::: Records :::

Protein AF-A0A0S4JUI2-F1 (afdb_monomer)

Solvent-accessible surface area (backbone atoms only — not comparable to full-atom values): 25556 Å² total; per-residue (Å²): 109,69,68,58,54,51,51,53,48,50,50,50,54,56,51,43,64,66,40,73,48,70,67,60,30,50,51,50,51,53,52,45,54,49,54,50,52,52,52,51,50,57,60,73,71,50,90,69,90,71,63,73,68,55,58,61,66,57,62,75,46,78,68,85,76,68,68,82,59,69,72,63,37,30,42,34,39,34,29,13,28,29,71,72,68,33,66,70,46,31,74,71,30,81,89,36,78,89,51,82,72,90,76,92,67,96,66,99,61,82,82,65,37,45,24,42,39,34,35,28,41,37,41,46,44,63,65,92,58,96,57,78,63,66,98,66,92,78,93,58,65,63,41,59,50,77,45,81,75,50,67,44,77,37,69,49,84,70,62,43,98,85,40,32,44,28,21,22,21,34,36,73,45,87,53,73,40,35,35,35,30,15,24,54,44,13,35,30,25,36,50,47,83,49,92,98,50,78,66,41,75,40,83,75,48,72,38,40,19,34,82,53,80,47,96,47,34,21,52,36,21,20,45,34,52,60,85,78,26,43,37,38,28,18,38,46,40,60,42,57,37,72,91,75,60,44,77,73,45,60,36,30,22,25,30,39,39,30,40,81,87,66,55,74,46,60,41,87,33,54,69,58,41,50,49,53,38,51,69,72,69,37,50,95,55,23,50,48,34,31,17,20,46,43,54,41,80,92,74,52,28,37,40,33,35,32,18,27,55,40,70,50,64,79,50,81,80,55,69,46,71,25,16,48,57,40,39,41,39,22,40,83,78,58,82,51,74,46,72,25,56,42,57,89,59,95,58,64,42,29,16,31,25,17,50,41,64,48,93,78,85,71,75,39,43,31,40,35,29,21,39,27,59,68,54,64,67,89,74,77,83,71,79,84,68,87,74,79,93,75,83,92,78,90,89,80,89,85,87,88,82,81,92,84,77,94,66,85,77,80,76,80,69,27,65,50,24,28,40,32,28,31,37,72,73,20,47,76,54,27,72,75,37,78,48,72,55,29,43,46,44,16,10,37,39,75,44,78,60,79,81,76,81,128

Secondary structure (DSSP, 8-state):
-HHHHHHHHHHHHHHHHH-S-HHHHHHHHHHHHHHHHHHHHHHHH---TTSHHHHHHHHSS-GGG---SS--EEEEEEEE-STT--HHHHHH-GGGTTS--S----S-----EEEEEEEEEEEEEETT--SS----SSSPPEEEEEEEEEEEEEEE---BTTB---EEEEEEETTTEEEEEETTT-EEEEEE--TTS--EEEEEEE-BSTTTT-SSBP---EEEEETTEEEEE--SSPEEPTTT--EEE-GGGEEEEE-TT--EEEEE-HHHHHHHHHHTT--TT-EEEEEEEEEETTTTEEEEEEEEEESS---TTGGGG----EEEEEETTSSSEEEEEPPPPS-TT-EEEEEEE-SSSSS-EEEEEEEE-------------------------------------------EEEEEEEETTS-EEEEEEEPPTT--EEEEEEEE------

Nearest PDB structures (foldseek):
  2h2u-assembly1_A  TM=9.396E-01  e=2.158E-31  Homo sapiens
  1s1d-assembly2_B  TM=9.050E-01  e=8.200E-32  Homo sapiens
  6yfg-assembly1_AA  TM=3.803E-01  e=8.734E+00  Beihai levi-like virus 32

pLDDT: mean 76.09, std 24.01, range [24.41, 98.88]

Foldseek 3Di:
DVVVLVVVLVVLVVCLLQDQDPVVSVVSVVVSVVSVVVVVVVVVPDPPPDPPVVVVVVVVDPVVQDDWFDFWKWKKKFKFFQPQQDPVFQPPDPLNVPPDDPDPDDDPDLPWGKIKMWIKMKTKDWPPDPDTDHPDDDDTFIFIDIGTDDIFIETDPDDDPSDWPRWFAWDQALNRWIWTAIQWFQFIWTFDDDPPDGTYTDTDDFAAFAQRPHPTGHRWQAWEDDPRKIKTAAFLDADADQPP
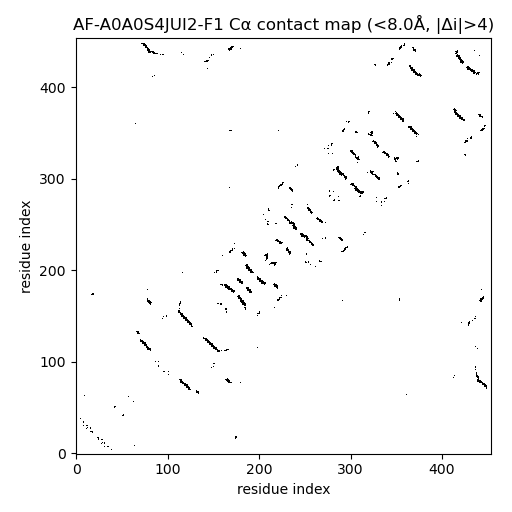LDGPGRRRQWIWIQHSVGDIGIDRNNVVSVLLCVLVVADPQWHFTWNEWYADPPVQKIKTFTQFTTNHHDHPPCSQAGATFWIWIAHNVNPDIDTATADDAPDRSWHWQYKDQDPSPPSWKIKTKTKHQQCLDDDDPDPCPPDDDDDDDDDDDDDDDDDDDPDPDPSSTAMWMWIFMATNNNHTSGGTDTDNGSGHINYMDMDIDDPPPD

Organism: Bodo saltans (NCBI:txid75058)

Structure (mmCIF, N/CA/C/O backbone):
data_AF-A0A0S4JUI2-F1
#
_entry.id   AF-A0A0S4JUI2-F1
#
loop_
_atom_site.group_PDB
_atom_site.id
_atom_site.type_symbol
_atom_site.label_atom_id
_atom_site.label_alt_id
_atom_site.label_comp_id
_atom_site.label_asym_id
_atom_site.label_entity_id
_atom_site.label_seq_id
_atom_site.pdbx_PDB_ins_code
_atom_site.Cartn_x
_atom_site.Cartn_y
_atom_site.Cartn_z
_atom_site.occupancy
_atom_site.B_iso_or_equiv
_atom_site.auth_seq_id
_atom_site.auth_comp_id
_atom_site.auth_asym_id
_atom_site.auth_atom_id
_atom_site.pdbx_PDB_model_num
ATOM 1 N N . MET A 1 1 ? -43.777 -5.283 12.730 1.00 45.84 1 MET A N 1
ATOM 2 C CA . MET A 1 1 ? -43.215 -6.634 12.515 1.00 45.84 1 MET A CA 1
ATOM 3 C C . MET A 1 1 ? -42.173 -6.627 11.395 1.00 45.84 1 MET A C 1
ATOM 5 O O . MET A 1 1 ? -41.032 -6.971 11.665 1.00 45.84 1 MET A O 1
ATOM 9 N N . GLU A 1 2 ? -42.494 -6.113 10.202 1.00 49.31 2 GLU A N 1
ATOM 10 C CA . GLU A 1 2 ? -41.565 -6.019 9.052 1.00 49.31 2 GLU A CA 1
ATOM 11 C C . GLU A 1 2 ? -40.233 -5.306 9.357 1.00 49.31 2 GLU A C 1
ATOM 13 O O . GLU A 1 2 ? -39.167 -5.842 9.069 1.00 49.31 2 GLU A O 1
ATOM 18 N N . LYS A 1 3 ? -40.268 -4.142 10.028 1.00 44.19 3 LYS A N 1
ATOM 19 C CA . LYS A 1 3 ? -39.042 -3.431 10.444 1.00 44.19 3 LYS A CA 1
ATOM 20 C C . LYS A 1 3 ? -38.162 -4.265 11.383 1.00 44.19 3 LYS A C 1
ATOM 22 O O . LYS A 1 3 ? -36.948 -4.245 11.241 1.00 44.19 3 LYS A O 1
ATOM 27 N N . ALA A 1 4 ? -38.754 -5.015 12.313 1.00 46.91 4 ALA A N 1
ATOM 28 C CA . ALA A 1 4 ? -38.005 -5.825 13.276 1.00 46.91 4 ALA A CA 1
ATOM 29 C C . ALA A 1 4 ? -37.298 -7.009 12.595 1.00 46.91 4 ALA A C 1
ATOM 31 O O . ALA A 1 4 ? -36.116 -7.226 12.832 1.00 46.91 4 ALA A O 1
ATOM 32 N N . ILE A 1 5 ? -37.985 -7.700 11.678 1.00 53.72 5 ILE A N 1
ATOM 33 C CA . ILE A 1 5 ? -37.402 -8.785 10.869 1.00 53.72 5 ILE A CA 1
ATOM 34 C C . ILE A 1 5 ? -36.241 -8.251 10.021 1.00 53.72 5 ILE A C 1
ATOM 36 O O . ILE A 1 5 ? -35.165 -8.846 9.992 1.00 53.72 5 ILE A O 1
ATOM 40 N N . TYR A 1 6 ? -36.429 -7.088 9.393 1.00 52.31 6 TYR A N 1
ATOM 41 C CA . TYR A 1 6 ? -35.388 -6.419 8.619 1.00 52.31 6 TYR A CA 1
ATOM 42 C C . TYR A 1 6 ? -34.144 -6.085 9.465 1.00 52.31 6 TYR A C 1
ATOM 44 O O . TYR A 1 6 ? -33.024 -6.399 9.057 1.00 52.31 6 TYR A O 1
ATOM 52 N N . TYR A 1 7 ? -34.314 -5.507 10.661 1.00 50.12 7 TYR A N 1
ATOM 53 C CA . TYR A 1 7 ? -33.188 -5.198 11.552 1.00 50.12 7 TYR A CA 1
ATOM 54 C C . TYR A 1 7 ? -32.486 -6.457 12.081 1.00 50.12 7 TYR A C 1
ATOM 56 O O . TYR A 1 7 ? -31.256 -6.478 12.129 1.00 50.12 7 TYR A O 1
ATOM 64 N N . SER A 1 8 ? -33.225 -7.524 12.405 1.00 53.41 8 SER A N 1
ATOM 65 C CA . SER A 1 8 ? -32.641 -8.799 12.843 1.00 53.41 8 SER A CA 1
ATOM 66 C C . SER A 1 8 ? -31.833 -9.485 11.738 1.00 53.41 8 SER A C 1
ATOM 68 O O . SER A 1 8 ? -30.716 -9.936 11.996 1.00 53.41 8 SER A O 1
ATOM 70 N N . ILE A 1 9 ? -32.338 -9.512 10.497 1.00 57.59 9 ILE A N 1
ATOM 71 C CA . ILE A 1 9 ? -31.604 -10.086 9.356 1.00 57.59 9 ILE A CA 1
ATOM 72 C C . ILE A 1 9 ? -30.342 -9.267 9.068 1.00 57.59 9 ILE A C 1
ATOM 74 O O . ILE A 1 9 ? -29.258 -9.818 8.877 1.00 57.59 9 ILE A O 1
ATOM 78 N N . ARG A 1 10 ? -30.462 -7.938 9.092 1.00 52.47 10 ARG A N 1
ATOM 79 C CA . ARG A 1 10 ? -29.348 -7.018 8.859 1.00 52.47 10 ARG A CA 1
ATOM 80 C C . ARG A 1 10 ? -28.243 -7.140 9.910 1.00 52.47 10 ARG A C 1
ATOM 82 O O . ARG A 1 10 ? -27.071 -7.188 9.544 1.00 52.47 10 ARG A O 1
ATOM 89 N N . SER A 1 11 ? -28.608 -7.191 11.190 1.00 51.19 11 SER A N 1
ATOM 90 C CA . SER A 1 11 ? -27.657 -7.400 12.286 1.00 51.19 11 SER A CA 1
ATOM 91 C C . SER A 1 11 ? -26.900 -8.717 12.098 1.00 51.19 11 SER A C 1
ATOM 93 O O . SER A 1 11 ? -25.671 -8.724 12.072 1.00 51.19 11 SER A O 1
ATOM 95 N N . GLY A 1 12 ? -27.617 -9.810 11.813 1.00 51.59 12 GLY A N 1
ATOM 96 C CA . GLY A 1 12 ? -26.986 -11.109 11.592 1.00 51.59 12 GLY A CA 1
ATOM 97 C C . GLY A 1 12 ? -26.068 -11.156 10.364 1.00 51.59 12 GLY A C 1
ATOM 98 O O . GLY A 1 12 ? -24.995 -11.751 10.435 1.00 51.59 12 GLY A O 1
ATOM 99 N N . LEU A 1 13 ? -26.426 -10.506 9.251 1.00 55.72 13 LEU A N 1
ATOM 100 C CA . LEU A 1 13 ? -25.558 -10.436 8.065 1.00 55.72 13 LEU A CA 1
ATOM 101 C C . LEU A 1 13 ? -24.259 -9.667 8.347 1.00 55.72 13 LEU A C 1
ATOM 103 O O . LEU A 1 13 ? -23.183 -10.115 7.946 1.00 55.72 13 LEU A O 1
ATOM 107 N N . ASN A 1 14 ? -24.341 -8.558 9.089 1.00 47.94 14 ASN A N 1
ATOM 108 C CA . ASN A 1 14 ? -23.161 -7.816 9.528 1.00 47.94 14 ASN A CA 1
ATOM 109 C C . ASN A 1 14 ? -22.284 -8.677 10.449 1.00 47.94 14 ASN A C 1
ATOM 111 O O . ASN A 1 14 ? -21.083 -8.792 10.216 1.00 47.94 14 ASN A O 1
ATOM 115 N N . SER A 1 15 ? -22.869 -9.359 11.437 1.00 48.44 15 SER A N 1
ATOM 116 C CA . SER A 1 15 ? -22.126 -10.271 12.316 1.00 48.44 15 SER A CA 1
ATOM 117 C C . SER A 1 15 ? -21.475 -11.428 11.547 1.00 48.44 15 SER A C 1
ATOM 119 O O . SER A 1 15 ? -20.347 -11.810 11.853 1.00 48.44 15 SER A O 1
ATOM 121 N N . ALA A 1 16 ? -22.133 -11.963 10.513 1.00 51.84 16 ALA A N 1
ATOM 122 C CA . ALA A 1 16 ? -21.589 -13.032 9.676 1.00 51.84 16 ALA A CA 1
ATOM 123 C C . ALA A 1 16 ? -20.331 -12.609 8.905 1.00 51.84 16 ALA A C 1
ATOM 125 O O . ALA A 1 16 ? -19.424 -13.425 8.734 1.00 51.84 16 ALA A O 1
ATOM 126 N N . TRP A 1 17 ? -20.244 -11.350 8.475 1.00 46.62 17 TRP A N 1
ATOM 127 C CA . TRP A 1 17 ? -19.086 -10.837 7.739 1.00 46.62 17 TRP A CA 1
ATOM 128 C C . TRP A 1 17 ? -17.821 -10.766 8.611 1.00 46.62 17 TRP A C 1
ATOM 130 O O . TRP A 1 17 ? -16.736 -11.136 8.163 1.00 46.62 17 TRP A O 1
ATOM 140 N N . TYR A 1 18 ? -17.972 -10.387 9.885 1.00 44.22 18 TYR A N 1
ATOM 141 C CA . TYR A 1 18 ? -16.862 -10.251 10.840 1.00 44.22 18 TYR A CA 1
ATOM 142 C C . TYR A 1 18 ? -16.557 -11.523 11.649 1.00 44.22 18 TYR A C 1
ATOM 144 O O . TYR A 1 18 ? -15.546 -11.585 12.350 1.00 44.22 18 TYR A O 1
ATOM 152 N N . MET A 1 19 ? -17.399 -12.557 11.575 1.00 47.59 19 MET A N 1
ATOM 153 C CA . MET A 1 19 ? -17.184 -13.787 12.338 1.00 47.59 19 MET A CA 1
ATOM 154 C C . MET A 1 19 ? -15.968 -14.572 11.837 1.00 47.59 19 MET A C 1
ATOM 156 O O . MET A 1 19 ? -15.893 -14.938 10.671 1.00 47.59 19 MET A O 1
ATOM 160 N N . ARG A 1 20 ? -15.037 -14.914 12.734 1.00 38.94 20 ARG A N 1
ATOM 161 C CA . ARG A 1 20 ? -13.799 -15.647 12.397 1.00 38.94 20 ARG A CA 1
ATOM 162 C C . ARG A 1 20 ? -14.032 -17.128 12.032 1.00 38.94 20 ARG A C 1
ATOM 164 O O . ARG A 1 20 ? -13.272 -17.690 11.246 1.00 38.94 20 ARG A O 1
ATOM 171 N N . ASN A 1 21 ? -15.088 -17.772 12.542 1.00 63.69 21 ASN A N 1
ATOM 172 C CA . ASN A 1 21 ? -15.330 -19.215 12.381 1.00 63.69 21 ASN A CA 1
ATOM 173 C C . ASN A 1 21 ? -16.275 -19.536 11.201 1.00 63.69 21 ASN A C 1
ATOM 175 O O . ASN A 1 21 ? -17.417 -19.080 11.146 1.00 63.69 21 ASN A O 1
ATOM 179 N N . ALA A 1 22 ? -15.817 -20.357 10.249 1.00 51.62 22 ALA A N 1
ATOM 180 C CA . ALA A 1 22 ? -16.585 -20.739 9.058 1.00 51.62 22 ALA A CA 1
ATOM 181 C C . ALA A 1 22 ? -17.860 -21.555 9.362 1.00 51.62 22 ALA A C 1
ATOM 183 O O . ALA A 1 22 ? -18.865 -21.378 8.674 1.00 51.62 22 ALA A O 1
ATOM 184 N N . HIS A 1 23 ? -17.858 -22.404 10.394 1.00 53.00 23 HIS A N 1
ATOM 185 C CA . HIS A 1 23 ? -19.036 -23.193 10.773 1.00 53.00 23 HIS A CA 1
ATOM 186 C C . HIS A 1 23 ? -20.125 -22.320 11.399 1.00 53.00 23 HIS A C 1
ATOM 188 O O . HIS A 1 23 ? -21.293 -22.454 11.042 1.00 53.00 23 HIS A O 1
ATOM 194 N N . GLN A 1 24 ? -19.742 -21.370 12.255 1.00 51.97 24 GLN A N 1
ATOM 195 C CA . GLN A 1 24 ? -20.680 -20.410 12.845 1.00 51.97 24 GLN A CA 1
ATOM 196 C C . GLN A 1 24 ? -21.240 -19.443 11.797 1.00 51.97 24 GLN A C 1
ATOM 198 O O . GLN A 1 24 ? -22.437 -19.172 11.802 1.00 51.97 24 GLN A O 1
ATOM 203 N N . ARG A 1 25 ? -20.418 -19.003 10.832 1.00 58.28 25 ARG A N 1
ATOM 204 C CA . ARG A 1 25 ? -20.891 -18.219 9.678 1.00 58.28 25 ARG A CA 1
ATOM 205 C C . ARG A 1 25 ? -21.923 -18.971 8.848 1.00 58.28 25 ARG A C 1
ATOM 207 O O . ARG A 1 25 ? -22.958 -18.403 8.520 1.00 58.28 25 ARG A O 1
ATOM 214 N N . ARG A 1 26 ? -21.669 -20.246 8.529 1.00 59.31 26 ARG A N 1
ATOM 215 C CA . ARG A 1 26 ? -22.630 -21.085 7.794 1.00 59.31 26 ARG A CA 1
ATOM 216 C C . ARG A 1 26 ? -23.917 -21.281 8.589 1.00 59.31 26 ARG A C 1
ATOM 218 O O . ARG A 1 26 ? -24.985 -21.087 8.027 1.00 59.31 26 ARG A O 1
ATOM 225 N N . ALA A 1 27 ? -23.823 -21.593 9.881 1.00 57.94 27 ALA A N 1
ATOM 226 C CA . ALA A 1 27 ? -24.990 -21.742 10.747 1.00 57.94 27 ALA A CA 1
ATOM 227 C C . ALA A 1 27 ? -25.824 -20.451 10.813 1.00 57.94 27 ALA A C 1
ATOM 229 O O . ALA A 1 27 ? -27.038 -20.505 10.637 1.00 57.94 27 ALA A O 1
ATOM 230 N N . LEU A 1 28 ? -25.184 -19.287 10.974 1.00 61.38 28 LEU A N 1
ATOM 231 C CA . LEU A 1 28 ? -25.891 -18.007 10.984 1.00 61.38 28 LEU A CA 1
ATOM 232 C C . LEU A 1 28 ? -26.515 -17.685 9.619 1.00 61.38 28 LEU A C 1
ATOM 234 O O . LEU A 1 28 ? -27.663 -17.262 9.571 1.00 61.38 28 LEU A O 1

:::

Only the lines from the one holding "ATOM 216 C C" through the end of the records should appear in the answer, each repeated exactly.

ATOM 216 C C . ARG A 1 26 ? -23.917 -21.281 8.589 1.00 59.31 26 ARG A C 1
ATOM 218 O O . ARG A 1 26 ? -24.985 -21.087 8.027 1.00 59.31 26 ARG A O 1
ATOM 225 N N . ALA A 1 27 ? -23.823 -21.593 9.881 1.00 57.94 27 ALA A N 1
ATOM 226 C CA . ALA A 1 27 ? -24.990 -21.742 10.747 1.00 57.94 27 ALA A CA 1
ATOM 227 C C . ALA A 1 27 ? -25.824 -20.451 10.813 1.00 57.94 27 ALA A C 1
ATOM 229 O O . ALA A 1 27 ? -27.038 -20.505 10.637 1.00 57.94 27 ALA A O 1
ATOM 230 N N . LEU A 1 28 ? -25.184 -19.287 10.974 1.00 61.38 28 LEU A N 1
ATOM 231 C CA . LEU A 1 28 ? -25.891 -18.007 10.984 1.00 61.38 28 LEU A CA 1
ATOM 232 C C . LEU A 1 28 ? -26.515 -17.685 9.619 1.00 61.38 28 LEU A C 1
ATOM 234 O O . LEU A 1 28 ? -27.663 -17.262 9.571 1.00 61.38 28 LEU A O 1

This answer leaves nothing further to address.